It is likely that honoring the demands of terrorists simply begets more terrorism. One American released today for a planeload of arms can be replaced tomorrow, when someone else is grabbed in Beirut or elsewhere in the Middle East. But the U.S. government must deal with public demands. It is easy to identify with individual hostages in Lebanon. Courtesy of television, this is foreign policy at the retail level. And we want them to come home.

Yet President Reagan and his aides have tried to have it both ways. They deal with terrorists, but pretend that it isn’t happening, that negotiating with terrorists is off limits, that the President prefers death before dishonor.

In the murky world of Middle East politics, who is to say that dealing with elements in the Iranian leadership is poor policy in trying to reduce future terrorism? But macho media tactics have created a massive credibility problem, especially in Western Europe.
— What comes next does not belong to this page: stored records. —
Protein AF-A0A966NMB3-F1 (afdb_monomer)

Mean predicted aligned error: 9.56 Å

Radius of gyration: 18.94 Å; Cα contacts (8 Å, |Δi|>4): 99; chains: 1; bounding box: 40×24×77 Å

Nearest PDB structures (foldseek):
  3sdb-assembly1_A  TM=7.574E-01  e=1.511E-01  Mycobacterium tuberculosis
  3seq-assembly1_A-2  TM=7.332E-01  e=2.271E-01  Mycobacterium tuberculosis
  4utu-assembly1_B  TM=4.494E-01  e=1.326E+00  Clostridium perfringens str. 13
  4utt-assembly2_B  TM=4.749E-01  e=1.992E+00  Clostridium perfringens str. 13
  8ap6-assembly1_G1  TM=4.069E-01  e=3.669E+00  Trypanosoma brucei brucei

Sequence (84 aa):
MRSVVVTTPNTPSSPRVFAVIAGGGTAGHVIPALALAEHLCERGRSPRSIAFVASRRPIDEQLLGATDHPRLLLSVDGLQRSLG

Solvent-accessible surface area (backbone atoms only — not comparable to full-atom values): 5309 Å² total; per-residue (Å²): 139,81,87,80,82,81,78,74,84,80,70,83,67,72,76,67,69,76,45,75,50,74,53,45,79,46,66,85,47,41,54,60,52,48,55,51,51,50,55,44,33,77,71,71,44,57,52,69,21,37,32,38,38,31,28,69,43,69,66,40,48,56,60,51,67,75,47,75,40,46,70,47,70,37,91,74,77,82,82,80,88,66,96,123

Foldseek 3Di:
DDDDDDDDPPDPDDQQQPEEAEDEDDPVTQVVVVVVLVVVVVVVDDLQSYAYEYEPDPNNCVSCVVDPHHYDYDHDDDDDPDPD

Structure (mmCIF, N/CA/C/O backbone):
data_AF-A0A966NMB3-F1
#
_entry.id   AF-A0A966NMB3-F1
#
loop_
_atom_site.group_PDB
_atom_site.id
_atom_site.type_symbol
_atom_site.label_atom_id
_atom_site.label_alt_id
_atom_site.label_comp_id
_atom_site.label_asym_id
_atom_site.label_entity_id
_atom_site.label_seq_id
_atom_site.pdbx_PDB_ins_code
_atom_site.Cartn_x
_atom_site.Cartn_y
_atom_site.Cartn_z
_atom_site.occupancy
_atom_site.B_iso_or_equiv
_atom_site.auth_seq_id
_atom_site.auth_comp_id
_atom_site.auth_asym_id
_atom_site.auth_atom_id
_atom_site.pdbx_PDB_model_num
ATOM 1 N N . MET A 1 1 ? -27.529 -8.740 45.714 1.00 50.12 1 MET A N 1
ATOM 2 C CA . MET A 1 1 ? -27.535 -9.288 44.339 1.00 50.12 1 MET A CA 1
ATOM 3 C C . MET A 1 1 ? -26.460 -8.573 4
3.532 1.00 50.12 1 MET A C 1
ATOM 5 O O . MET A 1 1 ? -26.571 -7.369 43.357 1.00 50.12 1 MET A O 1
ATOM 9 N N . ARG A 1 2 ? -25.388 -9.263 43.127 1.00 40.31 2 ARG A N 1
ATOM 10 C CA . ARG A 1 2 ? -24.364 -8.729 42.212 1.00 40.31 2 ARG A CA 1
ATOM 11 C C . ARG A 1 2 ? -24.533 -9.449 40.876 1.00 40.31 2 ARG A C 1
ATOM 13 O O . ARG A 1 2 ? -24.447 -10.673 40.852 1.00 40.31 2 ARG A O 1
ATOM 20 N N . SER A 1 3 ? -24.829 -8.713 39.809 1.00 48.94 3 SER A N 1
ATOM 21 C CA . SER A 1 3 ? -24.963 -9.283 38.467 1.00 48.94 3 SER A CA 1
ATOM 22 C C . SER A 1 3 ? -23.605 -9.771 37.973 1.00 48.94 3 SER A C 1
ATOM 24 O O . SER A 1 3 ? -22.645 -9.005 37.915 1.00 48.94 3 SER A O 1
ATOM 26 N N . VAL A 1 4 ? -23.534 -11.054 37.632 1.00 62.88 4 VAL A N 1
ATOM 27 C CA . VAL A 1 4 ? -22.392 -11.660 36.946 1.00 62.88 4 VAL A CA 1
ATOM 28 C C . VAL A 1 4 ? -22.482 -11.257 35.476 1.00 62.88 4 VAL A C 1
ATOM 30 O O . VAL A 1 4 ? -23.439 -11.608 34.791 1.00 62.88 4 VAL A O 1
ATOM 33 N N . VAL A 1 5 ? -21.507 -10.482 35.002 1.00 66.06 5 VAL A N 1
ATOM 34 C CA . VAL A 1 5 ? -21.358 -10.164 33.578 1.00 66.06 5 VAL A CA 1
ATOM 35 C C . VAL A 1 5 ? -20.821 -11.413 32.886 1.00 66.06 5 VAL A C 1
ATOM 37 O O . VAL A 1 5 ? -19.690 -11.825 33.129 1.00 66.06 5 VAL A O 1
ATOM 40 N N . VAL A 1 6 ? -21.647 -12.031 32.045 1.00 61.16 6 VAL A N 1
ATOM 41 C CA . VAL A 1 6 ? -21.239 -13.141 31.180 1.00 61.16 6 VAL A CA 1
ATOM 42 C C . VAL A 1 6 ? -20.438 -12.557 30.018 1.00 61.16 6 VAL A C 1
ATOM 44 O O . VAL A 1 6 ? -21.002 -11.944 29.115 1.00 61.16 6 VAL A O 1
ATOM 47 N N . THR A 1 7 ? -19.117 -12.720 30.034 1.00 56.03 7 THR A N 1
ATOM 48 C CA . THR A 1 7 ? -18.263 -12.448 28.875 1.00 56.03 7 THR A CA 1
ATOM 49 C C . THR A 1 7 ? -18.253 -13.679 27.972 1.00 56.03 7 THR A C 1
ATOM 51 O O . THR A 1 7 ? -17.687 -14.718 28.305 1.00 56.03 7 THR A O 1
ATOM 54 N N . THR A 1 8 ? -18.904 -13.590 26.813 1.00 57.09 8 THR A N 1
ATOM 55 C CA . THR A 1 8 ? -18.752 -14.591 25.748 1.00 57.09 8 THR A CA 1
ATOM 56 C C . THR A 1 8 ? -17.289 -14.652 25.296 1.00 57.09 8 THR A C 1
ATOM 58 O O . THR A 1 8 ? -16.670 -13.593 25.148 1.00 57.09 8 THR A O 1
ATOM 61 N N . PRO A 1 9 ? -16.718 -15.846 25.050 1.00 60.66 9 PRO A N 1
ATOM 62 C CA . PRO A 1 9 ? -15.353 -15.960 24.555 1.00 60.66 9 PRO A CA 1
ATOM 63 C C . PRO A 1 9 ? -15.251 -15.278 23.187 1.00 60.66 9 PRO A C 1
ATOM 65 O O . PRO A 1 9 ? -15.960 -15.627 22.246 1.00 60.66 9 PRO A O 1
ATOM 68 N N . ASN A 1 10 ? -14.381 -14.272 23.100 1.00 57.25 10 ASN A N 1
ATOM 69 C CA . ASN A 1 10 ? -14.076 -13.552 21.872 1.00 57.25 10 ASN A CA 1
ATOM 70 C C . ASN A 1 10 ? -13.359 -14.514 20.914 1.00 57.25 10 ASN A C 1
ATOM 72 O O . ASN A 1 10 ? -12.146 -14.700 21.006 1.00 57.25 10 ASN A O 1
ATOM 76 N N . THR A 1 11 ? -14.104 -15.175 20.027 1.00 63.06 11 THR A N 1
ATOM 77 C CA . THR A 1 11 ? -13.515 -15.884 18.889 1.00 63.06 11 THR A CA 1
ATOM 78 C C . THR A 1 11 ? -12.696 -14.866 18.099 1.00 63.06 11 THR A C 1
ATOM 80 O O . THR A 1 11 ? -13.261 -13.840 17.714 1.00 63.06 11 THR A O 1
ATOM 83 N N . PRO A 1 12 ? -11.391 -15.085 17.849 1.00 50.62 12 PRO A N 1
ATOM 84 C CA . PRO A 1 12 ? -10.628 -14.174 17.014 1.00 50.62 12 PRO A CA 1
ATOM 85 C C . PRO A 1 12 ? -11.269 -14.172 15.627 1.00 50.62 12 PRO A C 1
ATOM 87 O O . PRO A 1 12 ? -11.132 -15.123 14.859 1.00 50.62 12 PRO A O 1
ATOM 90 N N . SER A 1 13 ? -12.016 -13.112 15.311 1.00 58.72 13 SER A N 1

At the very time it was castigating allies for failing to oppose Libya and Col. Moammar Kadafi, the Administration was taking the opposite approach with Iran. Being marked as a hypocrite may not matter much in international politics; being denied European help in any future effort to use military power against terrorists, now a certainty, could be critical.

As Administration spokesmen try to cover their embarrassment, they cite the need to reach out to moderate elements in the Iranian leadership. Whether this is the motive or only the excuse for the arms-for-hostage deals, it makes sense. Indeed, the long-established U.S. tilt toward Iraq in its war with Iran raised doubts as to whether the Reagan Administration understood U.S. strategic interests in the Persian Gulf.
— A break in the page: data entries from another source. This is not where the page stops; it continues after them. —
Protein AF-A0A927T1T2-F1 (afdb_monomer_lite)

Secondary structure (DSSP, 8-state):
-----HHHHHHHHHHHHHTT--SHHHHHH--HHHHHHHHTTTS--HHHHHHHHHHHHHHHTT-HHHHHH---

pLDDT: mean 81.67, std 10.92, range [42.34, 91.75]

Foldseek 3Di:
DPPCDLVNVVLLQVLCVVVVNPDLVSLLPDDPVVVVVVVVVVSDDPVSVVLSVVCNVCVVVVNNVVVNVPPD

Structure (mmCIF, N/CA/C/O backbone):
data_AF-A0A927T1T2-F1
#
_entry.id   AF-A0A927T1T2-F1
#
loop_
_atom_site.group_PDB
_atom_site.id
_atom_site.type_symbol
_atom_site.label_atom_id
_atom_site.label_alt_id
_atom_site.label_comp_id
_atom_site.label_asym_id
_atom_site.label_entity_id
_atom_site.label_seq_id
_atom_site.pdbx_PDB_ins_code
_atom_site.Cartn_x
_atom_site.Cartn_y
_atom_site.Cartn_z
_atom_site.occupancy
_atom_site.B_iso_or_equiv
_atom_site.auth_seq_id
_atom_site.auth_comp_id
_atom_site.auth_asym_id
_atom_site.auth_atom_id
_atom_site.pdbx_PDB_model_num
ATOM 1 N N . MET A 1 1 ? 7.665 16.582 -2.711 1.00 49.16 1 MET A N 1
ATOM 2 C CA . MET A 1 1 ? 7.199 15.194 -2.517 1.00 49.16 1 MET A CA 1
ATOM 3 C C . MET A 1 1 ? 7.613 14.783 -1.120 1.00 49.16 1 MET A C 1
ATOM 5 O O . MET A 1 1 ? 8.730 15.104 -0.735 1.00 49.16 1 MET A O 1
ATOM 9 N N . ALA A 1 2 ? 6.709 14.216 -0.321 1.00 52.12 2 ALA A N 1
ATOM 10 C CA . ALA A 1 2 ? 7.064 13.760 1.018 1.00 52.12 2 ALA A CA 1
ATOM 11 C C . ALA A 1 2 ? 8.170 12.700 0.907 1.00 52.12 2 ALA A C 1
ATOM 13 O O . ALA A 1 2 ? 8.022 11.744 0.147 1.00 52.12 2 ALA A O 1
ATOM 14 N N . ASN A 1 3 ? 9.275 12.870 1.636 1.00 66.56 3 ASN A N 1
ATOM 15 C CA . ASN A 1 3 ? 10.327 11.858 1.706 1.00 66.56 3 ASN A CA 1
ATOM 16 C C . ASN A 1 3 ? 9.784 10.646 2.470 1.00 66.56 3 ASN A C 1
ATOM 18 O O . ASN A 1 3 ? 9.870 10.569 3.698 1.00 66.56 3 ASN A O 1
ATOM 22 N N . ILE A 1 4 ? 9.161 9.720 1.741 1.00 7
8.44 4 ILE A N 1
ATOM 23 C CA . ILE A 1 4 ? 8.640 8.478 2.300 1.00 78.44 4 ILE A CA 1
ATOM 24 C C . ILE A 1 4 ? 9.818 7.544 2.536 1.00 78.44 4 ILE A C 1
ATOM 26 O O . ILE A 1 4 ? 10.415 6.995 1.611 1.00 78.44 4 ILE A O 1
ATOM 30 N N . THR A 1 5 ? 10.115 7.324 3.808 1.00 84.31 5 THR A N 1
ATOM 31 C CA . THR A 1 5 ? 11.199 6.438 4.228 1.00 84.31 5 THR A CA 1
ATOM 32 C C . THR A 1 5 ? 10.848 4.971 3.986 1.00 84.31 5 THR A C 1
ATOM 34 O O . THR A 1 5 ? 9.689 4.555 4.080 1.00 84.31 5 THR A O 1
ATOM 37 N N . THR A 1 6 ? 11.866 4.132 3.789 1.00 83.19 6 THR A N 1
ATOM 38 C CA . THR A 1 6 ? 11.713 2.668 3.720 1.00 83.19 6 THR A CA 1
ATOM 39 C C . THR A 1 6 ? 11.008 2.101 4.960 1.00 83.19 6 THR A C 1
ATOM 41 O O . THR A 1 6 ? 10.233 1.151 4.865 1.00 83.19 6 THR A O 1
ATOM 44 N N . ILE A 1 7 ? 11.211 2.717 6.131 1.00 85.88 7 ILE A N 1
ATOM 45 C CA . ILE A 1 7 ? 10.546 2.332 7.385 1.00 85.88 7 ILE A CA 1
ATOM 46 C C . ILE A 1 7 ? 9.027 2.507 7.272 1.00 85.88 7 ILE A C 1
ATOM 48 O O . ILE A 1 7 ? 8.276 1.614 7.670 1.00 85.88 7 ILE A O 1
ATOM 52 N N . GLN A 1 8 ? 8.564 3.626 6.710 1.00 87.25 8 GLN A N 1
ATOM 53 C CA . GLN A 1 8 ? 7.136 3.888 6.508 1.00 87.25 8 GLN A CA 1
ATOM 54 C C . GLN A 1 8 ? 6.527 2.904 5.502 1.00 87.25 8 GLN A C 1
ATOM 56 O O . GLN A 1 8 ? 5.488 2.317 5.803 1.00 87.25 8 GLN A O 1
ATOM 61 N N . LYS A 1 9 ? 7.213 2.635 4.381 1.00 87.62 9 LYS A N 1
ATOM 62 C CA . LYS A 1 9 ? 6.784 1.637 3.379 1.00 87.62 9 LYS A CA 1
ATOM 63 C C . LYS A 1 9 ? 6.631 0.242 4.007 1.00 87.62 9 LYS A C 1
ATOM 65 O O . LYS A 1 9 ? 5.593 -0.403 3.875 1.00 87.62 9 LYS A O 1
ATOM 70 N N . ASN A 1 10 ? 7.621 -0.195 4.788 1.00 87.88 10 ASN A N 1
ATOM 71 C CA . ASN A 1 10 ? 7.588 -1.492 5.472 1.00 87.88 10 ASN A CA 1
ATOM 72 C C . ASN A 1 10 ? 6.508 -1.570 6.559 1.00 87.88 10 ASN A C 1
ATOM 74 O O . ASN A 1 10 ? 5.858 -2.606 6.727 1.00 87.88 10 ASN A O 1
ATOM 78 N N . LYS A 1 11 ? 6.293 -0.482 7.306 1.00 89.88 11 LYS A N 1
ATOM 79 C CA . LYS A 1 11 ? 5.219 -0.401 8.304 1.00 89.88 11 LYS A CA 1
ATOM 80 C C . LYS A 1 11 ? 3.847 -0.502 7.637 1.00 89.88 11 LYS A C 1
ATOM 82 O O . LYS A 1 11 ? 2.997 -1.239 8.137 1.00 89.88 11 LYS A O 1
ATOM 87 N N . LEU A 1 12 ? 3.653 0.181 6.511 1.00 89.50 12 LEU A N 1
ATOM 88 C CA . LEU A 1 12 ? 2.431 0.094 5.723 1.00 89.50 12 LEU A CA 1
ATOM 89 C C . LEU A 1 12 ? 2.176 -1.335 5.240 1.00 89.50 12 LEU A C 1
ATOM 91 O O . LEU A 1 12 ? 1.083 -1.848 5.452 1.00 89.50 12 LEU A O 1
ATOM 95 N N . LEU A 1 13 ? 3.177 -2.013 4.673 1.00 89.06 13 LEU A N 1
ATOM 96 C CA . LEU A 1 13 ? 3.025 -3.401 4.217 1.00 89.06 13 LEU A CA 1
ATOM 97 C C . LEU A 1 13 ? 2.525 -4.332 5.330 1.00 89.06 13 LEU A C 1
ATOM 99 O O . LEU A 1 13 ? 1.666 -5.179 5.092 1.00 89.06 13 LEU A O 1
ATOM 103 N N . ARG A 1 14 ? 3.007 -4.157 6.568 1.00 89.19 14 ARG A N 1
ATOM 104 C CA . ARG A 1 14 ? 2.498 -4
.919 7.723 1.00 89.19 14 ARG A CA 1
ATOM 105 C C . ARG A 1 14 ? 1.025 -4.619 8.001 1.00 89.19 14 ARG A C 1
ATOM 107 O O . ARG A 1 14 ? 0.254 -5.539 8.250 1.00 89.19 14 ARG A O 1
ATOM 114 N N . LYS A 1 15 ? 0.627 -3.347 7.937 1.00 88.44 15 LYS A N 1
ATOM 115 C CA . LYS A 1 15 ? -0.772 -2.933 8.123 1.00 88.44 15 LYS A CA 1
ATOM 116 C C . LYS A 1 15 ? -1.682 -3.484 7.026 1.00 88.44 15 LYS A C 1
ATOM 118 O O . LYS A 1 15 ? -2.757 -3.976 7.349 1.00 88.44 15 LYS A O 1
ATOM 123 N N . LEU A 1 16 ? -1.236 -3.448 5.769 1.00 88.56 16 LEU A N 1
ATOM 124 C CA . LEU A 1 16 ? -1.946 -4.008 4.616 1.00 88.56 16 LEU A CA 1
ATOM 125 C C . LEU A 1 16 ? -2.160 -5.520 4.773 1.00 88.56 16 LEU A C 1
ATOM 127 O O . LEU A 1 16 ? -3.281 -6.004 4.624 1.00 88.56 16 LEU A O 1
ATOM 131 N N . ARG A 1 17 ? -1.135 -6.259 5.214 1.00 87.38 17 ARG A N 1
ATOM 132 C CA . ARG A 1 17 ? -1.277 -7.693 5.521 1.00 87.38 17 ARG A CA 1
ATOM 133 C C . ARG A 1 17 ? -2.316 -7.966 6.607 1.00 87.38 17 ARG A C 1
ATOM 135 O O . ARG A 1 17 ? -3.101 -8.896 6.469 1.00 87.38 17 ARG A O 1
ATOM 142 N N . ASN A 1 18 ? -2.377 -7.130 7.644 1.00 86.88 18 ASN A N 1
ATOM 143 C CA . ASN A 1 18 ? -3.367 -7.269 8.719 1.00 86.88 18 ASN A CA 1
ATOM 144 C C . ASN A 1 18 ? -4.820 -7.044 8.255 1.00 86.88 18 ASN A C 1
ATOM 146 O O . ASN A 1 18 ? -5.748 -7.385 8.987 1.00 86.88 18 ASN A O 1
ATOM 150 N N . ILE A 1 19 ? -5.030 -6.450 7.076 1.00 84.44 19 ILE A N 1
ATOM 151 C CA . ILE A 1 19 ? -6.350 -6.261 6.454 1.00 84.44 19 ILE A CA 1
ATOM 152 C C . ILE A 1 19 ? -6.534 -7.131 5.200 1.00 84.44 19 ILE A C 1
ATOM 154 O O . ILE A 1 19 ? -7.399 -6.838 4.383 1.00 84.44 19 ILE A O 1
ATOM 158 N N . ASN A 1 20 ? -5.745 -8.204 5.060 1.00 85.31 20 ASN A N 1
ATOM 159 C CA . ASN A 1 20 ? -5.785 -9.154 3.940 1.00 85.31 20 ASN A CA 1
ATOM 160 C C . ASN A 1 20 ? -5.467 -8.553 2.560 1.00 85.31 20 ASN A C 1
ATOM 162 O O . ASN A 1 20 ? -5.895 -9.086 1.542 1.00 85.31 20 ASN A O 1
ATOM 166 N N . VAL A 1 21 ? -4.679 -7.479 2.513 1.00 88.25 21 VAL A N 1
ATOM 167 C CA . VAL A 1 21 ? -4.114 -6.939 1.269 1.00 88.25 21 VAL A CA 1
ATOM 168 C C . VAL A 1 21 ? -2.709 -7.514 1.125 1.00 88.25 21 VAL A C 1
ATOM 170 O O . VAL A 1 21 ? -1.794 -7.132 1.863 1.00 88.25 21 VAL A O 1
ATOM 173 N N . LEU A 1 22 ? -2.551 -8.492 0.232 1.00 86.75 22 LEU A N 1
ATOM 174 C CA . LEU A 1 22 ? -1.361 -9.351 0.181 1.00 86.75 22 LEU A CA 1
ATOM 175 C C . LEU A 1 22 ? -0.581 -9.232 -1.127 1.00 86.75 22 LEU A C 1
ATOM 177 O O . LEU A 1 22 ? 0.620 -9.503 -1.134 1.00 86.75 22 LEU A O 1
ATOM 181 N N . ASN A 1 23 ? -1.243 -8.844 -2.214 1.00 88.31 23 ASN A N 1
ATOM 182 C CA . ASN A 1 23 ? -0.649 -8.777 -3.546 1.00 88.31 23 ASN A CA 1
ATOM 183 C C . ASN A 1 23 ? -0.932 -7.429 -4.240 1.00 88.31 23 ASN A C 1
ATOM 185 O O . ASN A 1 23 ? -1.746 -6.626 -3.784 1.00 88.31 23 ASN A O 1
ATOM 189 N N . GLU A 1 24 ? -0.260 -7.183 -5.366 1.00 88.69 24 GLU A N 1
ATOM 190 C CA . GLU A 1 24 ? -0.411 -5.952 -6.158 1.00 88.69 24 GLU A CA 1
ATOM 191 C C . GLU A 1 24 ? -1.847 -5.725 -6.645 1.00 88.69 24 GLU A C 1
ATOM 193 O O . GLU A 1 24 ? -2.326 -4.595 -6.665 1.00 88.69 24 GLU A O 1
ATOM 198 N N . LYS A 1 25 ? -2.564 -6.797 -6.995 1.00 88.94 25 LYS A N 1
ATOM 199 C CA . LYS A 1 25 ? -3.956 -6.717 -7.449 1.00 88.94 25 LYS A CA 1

The West would clearly suffer if Iran scored a breakthrough, set up another Islamic republic and began rolling up the Arab states of the Persian Gulf. But the vaunted Iranian offensive has yet to occur. And it is far from clear that the Ayatollah Ruhollah Khomeini could spur on Iranian forces once Iraqi aggression--for Iran its “Pearl Harbor”--was repelled. The arms balance overwhelmingly favors Iraq, and Iran is crippled by falling oil revenues. Given the magnitude of the war, the arms and spare parts involved in the hostage deals are not the key to military victory.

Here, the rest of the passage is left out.